_EXERCISE BRIEF_
State how many lines in the listing below contain the word "backbone", and write nothing else.

_PROVIDED INFORMATION_
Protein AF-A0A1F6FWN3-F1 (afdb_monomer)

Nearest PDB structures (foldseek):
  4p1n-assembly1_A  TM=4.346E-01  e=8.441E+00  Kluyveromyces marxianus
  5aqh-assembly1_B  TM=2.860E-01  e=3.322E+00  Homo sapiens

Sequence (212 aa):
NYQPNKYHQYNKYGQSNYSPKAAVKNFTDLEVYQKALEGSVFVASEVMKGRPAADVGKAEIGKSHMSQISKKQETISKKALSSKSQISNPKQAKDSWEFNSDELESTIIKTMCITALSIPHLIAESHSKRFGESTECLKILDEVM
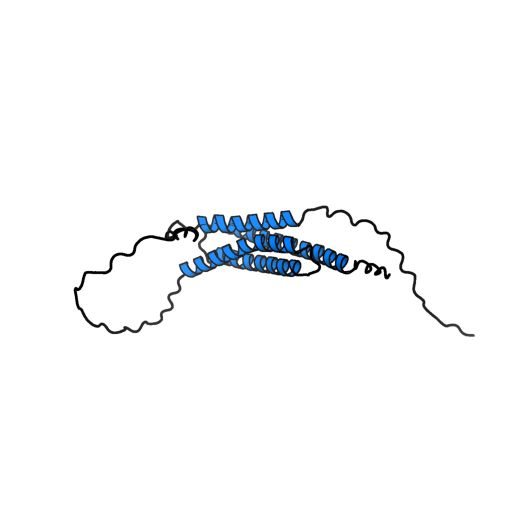LRCNKMVVYLEQARDICQTGIETARFKEEIDKYFYIRRKVLNLQRVWRKYIISNQGQSFPASKKDCP

Mean predicted aligned error: 16.88 Å

Radius of gyration: 31.38 Å; Cα contacts (8 Å, |Δi|>4): 124; chains: 1; bounding box: 55×102×94 Å

Secondary structure (DSSP, 8-state):
------------------PPPPP--S-HHHHHHHHHHHHHHHHHHHHHHSS-SSS---------S-----------------------------------HHHHHHHHHHHHHHHHHHHHHHHHHHHHHTTSSSSHHHHHHHHHHHHHHHHHHHHHHHHHTS-----HHHHHHHHHHHHHHHHHHHHHHHHHHHHHHHHHT-PPPPPP----

Solvent-accessible surface area (backbone atoms only — not comparable to full-atom values): 13521 Å² total; per-residue (Å²): 136,85,86,88,88,89,82,89,80,82,85,79,84,72,84,77,75,87,66,81,73,76,74,81,88,64,75,64,64,60,55,45,41,52,54,34,43,56,51,23,47,49,48,53,51,52,61,63,62,46,47,68,86,74,80,73,66,81,74,74,79,75,75,74,94,73,88,82,85,86,82,78,86,88,81,92,81,90,82,83,90,87,80,92,81,82,91,76,79,88,71,82,78,73,87,68,82,76,82,56,65,68,61,51,42,52,48,52,52,52,54,38,40,56,44,39,54,44,39,37,51,36,51,53,53,20,63,72,42,58,84,50,89,60,67,59,22,51,53,36,48,51,50,37,38,51,42,32,55,49,46,42,54,41,48,52,45,43,65,76,71,32,88,49,86,69,60,70,69,59,50,49,55,51,41,53,46,35,54,49,43,36,53,52,50,54,52,47,44,57,54,49,52,54,49,41,56,60,53,71,74,60,72,73,78,76,76,77,77,83,77,132

Organism: NCBI:txid1798564

Foldseek 3Di:
DDDDDDDDDDDDDDDDDDDPDPDPPDPLLVVLLVLLVVLLCCLVPLQVVLDDPPDPPPPPPPPDDDDDDDDDDDDDDDDDDDDDDDDDDPDPPPPPVPDDLVVVLVVLSVVLNVLSVVLSVLSVVLVVVLPDLDCVSLVSLVVSLVSLVVNLVSLVCCVPRNPSVDDPVVSVVSNVSSVVSNVSSVVVSVVSVVVSVVVVVPDDPPPPPDDD

Structure (mmCIF, N/CA/C/O backbone):
data_AF-A0A1F6FWN3-F1
#
_entry.id   AF-A0A1F6FWN3-F1
#
loop_
_atom_site.group_PDB
_atom_site.id
_atom_site.type_symbol
_atom_site.label_atom_id
_atom_site.label_alt_id
_atom_site.label_comp_id
_atom_site.label_asym_id
_atom_site.label_entity_id
_atom_site.label_seq_id
_atom_site.pdbx_PDB_ins_code
_atom_site.Cartn_x
_atom_site.Cartn_y
_atom_site.Cartn_z
_atom_site.occupancy
_atom_site.B_iso_or_equiv
_atom_site.auth_seq_id
_atom_site.auth_comp_id
_atom_site.auth_asym_id
_atom_site.auth_atom_id
_atom_site.pdbx_PDB_model_num
ATOM 1 N N . ASN A 1 1 ? 32.198 -54.774 -42.578 1.00 33.69 1 ASN A N 1
ATOM 2 C CA . ASN A 1 1 ? 33.068 -54.259 -41.503 1.00 33.69 1 ASN A CA 1
ATOM 3 C C . ASN A 1 1 ? 32.832 -52.773 -41.305 1.00 33.69 1 ASN A C 1
ATOM 5 O O . ASN A 1 1 ? 33.034 -52.024 -42.245 1.00 33.69 1 ASN A O 1
ATOM 9 N N . TYR A 1 2 ? 32.411 -52.422 -40.085 1.00 33.78 2 TYR A N 1
ATOM 10 C CA . TYR A 1 2 ? 32.510 -51.117 -39.413 1.00 33.78 2 TYR A CA 1
ATOM 11 C C . TYR A 1 2 ? 31.769 -49.877 -39.977 1.00 33.78 2 TYR A C 1
ATOM 13 O O . TYR A 1 2 ? 32.105 -49.326 -41.016 1.00 33.78 2 TYR A O 1
ATOM 21 N N . GLN A 1 3 ? 30.811 -49.391 -39.180 1.00 40.28 3 GLN A N 1
ATOM 22 C CA . GLN A 1 3 ? 30.454 -47.970 -38.978 1.00 40.28 3 GLN A CA 1
ATOM 23 C C . GLN A 1 3 ? 31.102 -47.510 -37.644 1.00 40.28 3 GLN A C 1
ATOM 25 O O . GLN A 1 3 ? 31.480 -48.414 -36.894 1.00 40.28 3 GLN A O 1
ATOM 30 N N . PRO A 1 4 ? 31.155 -46.220 -37.215 1.00 55.97 4 PRO A N 1
ATOM 31 C CA . PRO A 1 4 ? 30.756 -44.929 -37.820 1.00 55.97 4 PRO A CA 1
ATOM 32 C C . PRO A 1 4 ? 31.827 -43.806 -37.631 1.00 55.97 4 PRO A C 1
ATOM 34 O O . PRO A 1 4 ? 32.841 -44.022 -36.974 1.00 55.97 4 PRO A O 1
ATOM 37 N N . ASN A 1 5 ? 31.573 -42.559 -38.071 1.00 34.47 5 ASN A N 1
ATOM 38 C CA . ASN A 1 5 ? 31.843 -41.418 -37.176 1.00 34.47 5 ASN A CA 1
ATOM 39 C C . ASN A 1 5 ? 31.017 -40.151 -37.460 1.00 34.47 5 ASN A C 1
ATOM 41 O O . ASN A 1 5 ? 30.784 -39.765 -38.602 1.00 34.47 5 ASN A O 1
ATOM 45 N N . LYS A 1 6 ? 30.579 -39.537 -36.355 1.00 45.38 6 LYS A N 1
ATOM 46 C CA . LYS A 1 6 ? 29.730 -38.347 -36.225 1.00 45.38 6 LYS A CA 1
ATOM 47 C C . LYS A 1 6 ? 30.569 -37.070 -36.273 1.00 45.38 6 LYS A C 1
ATOM 49 O O . LYS A 1 6 ? 31.527 -36.979 -35.516 1.00 45.38 6 LYS A O 1
ATOM 54 N N . TYR A 1 7 ? 30.079 -36.035 -36.953 1.00 36.56 7 TYR A N 1
ATOM 55 C CA . TYR A 1 7 ? 30.280 -34.650 -36.512 1.00 36.56 7 TYR A CA 1
ATOM 56 C C . TYR A 1 7 ? 28.965 -33.871 -36.639 1.00 36.56 7 TYR A C 1
ATOM 58 O O . TYR A 1 7 ? 28.324 -33.857 -37.685 1.00 36.56 7 TYR A O 1
ATOM 66 N N . HIS A 1 8 ? 28.538 -33.291 -35.516 1.00 42.28 8 HIS A N 1
ATOM 67 C CA . HIS A 1 8 ? 27.394 -32.390 -35.392 1.00 42.28 8 HIS A CA 1
ATOM 68 C C . HIS A 1 8 ? 27.789 -30.995 -35.883 1.00 42.28 8 HIS A C 1
ATOM 70 O O . HIS A 1 8 ? 28.833 -30.502 -35.456 1.00 42.28 8 HIS A O 1
ATOM 76 N N . GLN A 1 9 ? 26.938 -30.302 -36.651 1.00 33.81 9 GLN A N 1
ATOM 77 C CA . GLN A 1 9 ? 27.090 -28.851 -36.796 1.00 33.81 9 GLN A CA 1
ATOM 78 C C . GLN A 1 9 ? 25.756 -28.108 -36.995 1.00 33.81 9 GLN A C 1
ATOM 80 O O . GLN A 1 9 ? 25.107 -28.195 -38.029 1.00 33.81 9 GLN A O 1
ATOM 85 N N . TYR A 1 10 ? 25.375 -27.416 -35.915 1.00 33.88 10 TYR A N 1
ATOM 86 C CA . TYR A 1 10 ? 24.499 -26.251 -35.738 1.00 33.88 10 TYR A CA 1
ATOM 87 C C . TYR A 1 10 ? 23.543 -25.829 -36.870 1.00 33.88 10 TYR A C 1
ATOM 89 O O . TYR A 1 10 ? 23.935 -25.225 -37.868 1.00 33.88 10 TYR A O 1
ATOM 97 N N . ASN A 1 11 ? 22.241 -25.989 -36.606 1.00 36.75 11 ASN A N 1
ATOM 98 C CA . ASN A 1 11 ? 21.176 -25.355 -37.378 1.00 36.75 11 ASN A CA 1
ATOM 99 C C . ASN A 1 11 ? 21.105 -23.840 -37.103 1.00 36.75 11 ASN A C 1
ATOM 101 O O . ASN A 1 11 ? 20.807 -23.401 -35.995 1.00 36.75 11 ASN A O 1
ATOM 105 N N . LYS A 1 12 ? 21.370 -23.079 -38.171 1.00 39.03 12 LYS A N 1
ATOM 106 C CA . LYS A 1 12 ? 20.935 -21.710 -38.506 1.00 39.03 12 LYS A CA 1
ATOM 107 C C . LYS A 1 12 ? 19.843 -21.131 -37.583 1.00 39.03 12 LYS A C 1
ATOM 109 O O . LYS A 1 12 ? 18.679 -21.517 -37.670 1.00 39.03 12 LYS A O 1
ATOM 114 N N . TYR A 1 13 ? 20.194 -20.125 -36.781 1.00 41.34 13 TYR A N 1
ATOM 115 C CA . TYR A 1 13 ? 19.209 -19.247 -36.149 1.00 41.34 13 TYR A CA 1
ATOM 116 C C . TYR A 1 13 ? 18.522 -18.405 -37.230 1.00 41.34 13 TYR A C 1
ATOM 118 O O . TYR A 1 13 ? 19.160 -17.609 -37.919 1.00 41.34 13 TYR A O 1
ATOM 126 N N . GLY A 1 14 ? 17.221 -18.639 -37.404 1.00 44.00 14 GLY A N 1
ATOM 127 C CA . GLY A 1 14 ? 16.362 -17.885 -38.305 1.00 44.00 14 GLY A CA 1
ATOM 128 C C . GLY A 1 14 ? 16.277 -16.416 -37.899 1.00 44.00 14 GLY A C 1
ATOM 129 O O . GLY A 1 14 ? 16.148 -16.086 -36.721 1.00 44.00 14 GLY A O 1
ATOM 130 N N . GLN A 1 15 ? 16.343 -15.547 -38.905 1.00 46.91 15 GLN A N 1
ATOM 131 C CA . GLN A 1 15 ? 16.005 -14.134 -38.803 1.00 46.91 15 GLN A CA 1
ATOM 132 C C . GLN A 1 15 ? 14.621 -13.993 -38.157 1.00 46.91 15 GLN A C 1
ATOM 134 O O . GLN A 1 15 ? 13.622 -14.455 -38.711 1.00 46.91 15 GLN A O 1
ATOM 139 N N . SER A 1 16 ? 14.547 -13.379 -36.976 1.00 41.03 16 SER A N 1
ATOM 140 C CA . SER A 1 16 ? 13.260 -12.999 -36.408 1.00 41.03 16 SER A CA 1
ATOM 141 C C . SER A 1 16 ? 12.773 -11.749 -37.135 1.00 41.03 16 SER A C 1
ATOM 143 O O . SER A 1 16 ? 13.320 -10.657 -36.990 1.00 41.03 16 SER A O 1
ATOM 145 N N . ASN A 1 17 ? 11.733 -11.920 -37.950 1.00 45.69 17 ASN A N 1
ATOM 146 C CA . ASN A 1 17 ? 10.973 -10.804 -38.493 1.00 45.69 17 ASN A CA 1
ATOM 147 C C . ASN A 1 17 ? 10.506 -9.929 -37.323 1.00 45.69 17 ASN A C 1
ATOM 149 O O . ASN A 1 17 ? 9.840 -10.418 -36.406 1.00 45.69 17 ASN A O 1
ATOM 153 N N . TYR A 1 18 ? 10.874 -8.646 -37.337 1.00 50.53 18 TYR A N 1
ATOM 154 C CA . TYR A 1 18 ? 10.374 -7.669 -36.377 1.00 50.53 18 TYR A CA 1
ATOM 155 C C . TYR A 1 18 ? 8.865 -7.518 -36.586 1.00 50.53 18 TYR A C 1
ATOM 157 O O . TYR A 1 18 ? 8.404 -6.768 -37.441 1.00 50.53 18 TYR A O 1
ATOM 165 N N . SER A 1 19 ? 8.087 -8.274 -35.817 1.00 47.91 19 SER A N 1
ATOM 166 C CA . SER A 1 19 ? 6.672 -7.999 -35.627 1.00 47.91 19 SER A CA 1
ATOM 167 C C . SER A 1 19 ? 6.571 -7.010 -34.470 1.00 47.91 19 SER A C 1
ATOM 169 O O . SER A 1 19 ? 7.033 -7.346 -33.371 1.00 47.91 19 SER A O 1
ATOM 171 N N . PRO A 1 20 ? 5.982 -5.815 -34.657 1.00 51.47 20 PRO A N 1
ATOM 172 C CA . PRO A 1 20 ? 5.724 -4.925 -33.537 1.00 51.47 20 PRO A CA 1
ATOM 173 C C . PRO A 1 20 ? 4.916 -5.702 -32.493 1.00 51.47 20 PRO A C 1
ATOM 175 O O . PRO A 1 20 ? 3.879 -6.298 -32.797 1.00 51.47 20 PRO A O 1
ATOM 178 N N . LYS A 1 21 ? 5.449 -5.783 -31.269 1.00 62.34 21 LYS A N 1
ATOM 179 C CA . LYS A 1 21 ? 4.763 -6.436 -30.149 1.00 62.34 21 LYS A CA 1
ATOM 180 C C . LYS A 1 21 ? 3.415 -5.730 -29.988 1.00 62.34 21 LYS A C 1
ATOM 182 O O . LYS A 1 21 ? 3.381 -4.502 -29.987 1.00 62.34 21 LYS A O 1
ATOM 187 N N . ALA A 1 22 ? 2.324 -6.493 -29.894 1.00 46.81 22 ALA A N 1
ATOM 188 C CA . ALA A 1 22 ? 0.982 -5.934 -29.748 1.00 46.81 22 ALA A CA 1
ATOM 189 C C . ALA A 1 22 ? 0.965 -4.838 -28.668 1.00 46.81 22 ALA A C 1
ATOM 191 O O . ALA A 1 22 ? 1.559 -5.021 -27.601 1.00 46.81 22 ALA A O 1
ATOM 192 N N . ALA A 1 23 ? 0.298 -3.713 -28.951 1.00 47.69 23 ALA A N 1
ATOM 193 C CA . ALA A 1 23 ? 0.133 -2.634 -27.985 1.00 47.69 23 ALA A CA 1
ATOM 194 C C . ALA A 1 23 ? -0.398 -3.204 -26.660 1.00 47.69 23 ALA A C 1
ATOM 196 O O . ALA A 1 23 ? -1.287 -4.060 -26.658 1.00 47.69 23 ALA A O 1
ATOM 197 N N . VAL A 1 24 ? 0.176 -2.764 -25.538 1.00 45.22 24 VAL A N 1
ATOM 198 C CA . VAL A 1 24 ? -0.238 -3.185 -24.195 1.00 45.22 24 VAL A CA 1
ATOM 199 C C . VAL A 1 24 ? -1.723 -2.842 -24.030 1.00 45.22 24 VAL A C 1
ATOM 201 O O . VAL A 1 24 ? -2.078 -1.677 -23.900 1.00 45.22 24 VAL A O 1
ATOM 204 N N . LYS A 1 25 ? -2.600 -3.853 -24.101 1.00 44.41 25 LYS A N 1
ATOM 205 C CA . LYS A 1 25 ? -4.057 -3.654 -24.229 1.00 44.41 2
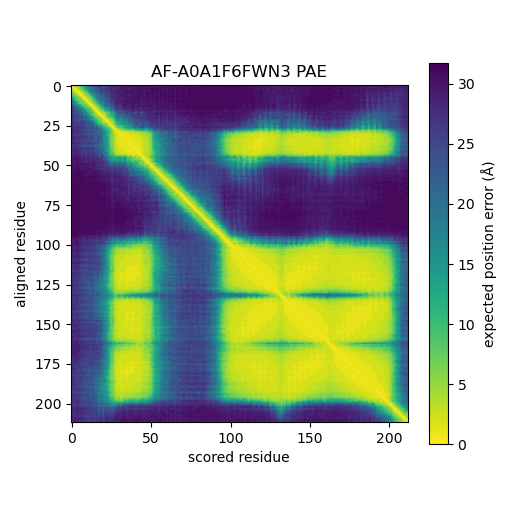5 LYS A CA 1
ATOM 206 C C . LYS A 1 25 ? -4.736 -3.094 -22.971 1.00 44.41 25 LYS A C 1
ATOM 208 O O . LYS A 1 25 ? -5.814 -2.531 -23.094 1.00 44.41 25 LYS A O 1
ATOM 213 N N . ASN A 1 26 ? -4.111 -3.204 -21.794 1.00 49.69 26 ASN A N 1
ATOM 214 C CA . ASN A 1 26 ? -4.670 -2.729 -20.525 1.00 49.69 26 ASN A CA 1
ATOM 215 C C . ASN A 1 26 ? -3.688 -1.776 -19.836 1.00 49.69 26 ASN A C 1
ATOM 217 O O . ASN A 1 26 ? -2.535 -2.133 -19.597 1.00 49.69 26 ASN A O 1
ATOM 221 N N . PHE A 1 27 ? -4.160 -0.580 -19.495 1.00 46.47 27 PHE A N 1
ATOM 222 C CA . PHE A 1 27 ? -3.398 0.454 -18.798 1.00 46.47 27 PHE A CA 1
ATOM 223 C C . PHE A 1 27 ? -3.222 0.061 -17.315 1.00 46.47 27 PHE A C 1
ATOM 225 O O . PHE A 1 27 ? -4.006 0.448 -16.452 1.00 46.47 27 PHE A O 1
ATOM 232 N N . THR A 1 28 ? -2.226 -0.778 -17.017 1.00 62.91 28 THR A N 1
ATOM 233 C CA . THR A 1 28 ? -2.007 -1.373 -15.681 1.00 62.91 28 THR A CA 1
ATOM 234 C C . THR A 1 28 ? -1.697 -0.355 -14.590 1.00 62.91 28 THR A C 1
ATOM 236 O O . THR A 1 28 ? -1.958 -0.606 -13.418 1.00 62.91 28 THR A O 1
ATOM 239 N N . ASP A 1 29 ? -1.143 0.790 -14.964 1.00 68.94 29 ASP A N 1
ATOM 240 C CA . ASP A 1 29 ? -0.513 1.705 -14.012 1.00 68.94 29 ASP A CA 1
ATOM 241 C C . ASP A 1 29 ? -1.556 2.590 -13.339 1.00 68.94 29 ASP A C 1
ATOM 243 O O . ASP A 1 29 ? -1.494 2.834 -12.135 1.00 68.94 29 ASP A O 1
ATOM 247 N N . LEU A 1 30 ? -2.555 3.011 -14.120 1.00 80.88 30 LEU A N 1
ATOM 248 C CA . LEU A 1 30 ? -3.651 3.844 -13.644 1.00 80.88 30 LEU A CA 1
ATOM 249 C C . LEU A 1 30 ? -4.551 3.069 -12.682 1.00 80.88 30 LEU A C 1
ATOM 251 O O . LEU A 1 30 ? -4.920 3.596 -11.640 1.00 80.88 30 LEU A O 1
ATOM 255 N N . GLU A 1 31 ? -4.846 1.805 -12.991 1.00 87.44 31 GLU A N 1
ATOM 256 C CA . GLU A 1 31 ? -5.632 0.935 -12.113 1.00 87.44 31 GLU A CA 1
ATOM 257 C C . GLU A 1 31 ? -4.937 0.734 -10.756 1.00 87.44 31 GLU A C 1
ATOM 259 O O . GLU A 1 31 ? -5.561 0.857 -9.702 1.00 87.44 31 GLU A O 1
ATOM 264 N N . VAL A 1 32 ? -3.630 0.450 -10.776 1.00 90.56 32 VAL A N 1
ATOM 265 C CA . VAL A 1 32 ? -2.823 0.268 -9.560 1.00 90.56 32 VAL A CA 1
ATOM 266 C C . VAL A 1 32 ? -2.802 1.540 -8.724 1.00 90.56 32 VAL A C 1
ATOM 268 O O . VAL A 1 32 ? -2.980 1.475 -7.508 1.00 90.56 32 VAL A O 1
ATOM 271 N N . TYR A 1 33 ? -2.632 2.691 -9.373 1.00 91.88 33 TYR A N 1
ATOM 272 C CA . TYR A 1 33 ? -2.652 3.987 -8.710 1.00 91.88 33 TYR A CA 1
ATOM 273 C C . TYR A 1 33 ? -4.019 4.295 -8.082 1.00 91.88 33 TYR A C 1
ATOM 275 O O . TYR A 1 33 ? -4.087 4.649 -6.908 1.00 91.88 33 TYR A O 1
ATOM 283 N N . GLN A 1 34 ? -5.112 4.104 -8.827 1.00 92.88 34 GLN A N 1
ATOM 284 C CA . GLN A 1 34 ? -6.475 4.335 -8.341 1.00 92.88 34 GLN A CA 1
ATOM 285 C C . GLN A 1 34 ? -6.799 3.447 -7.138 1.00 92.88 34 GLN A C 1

_FINISHED TASK_
2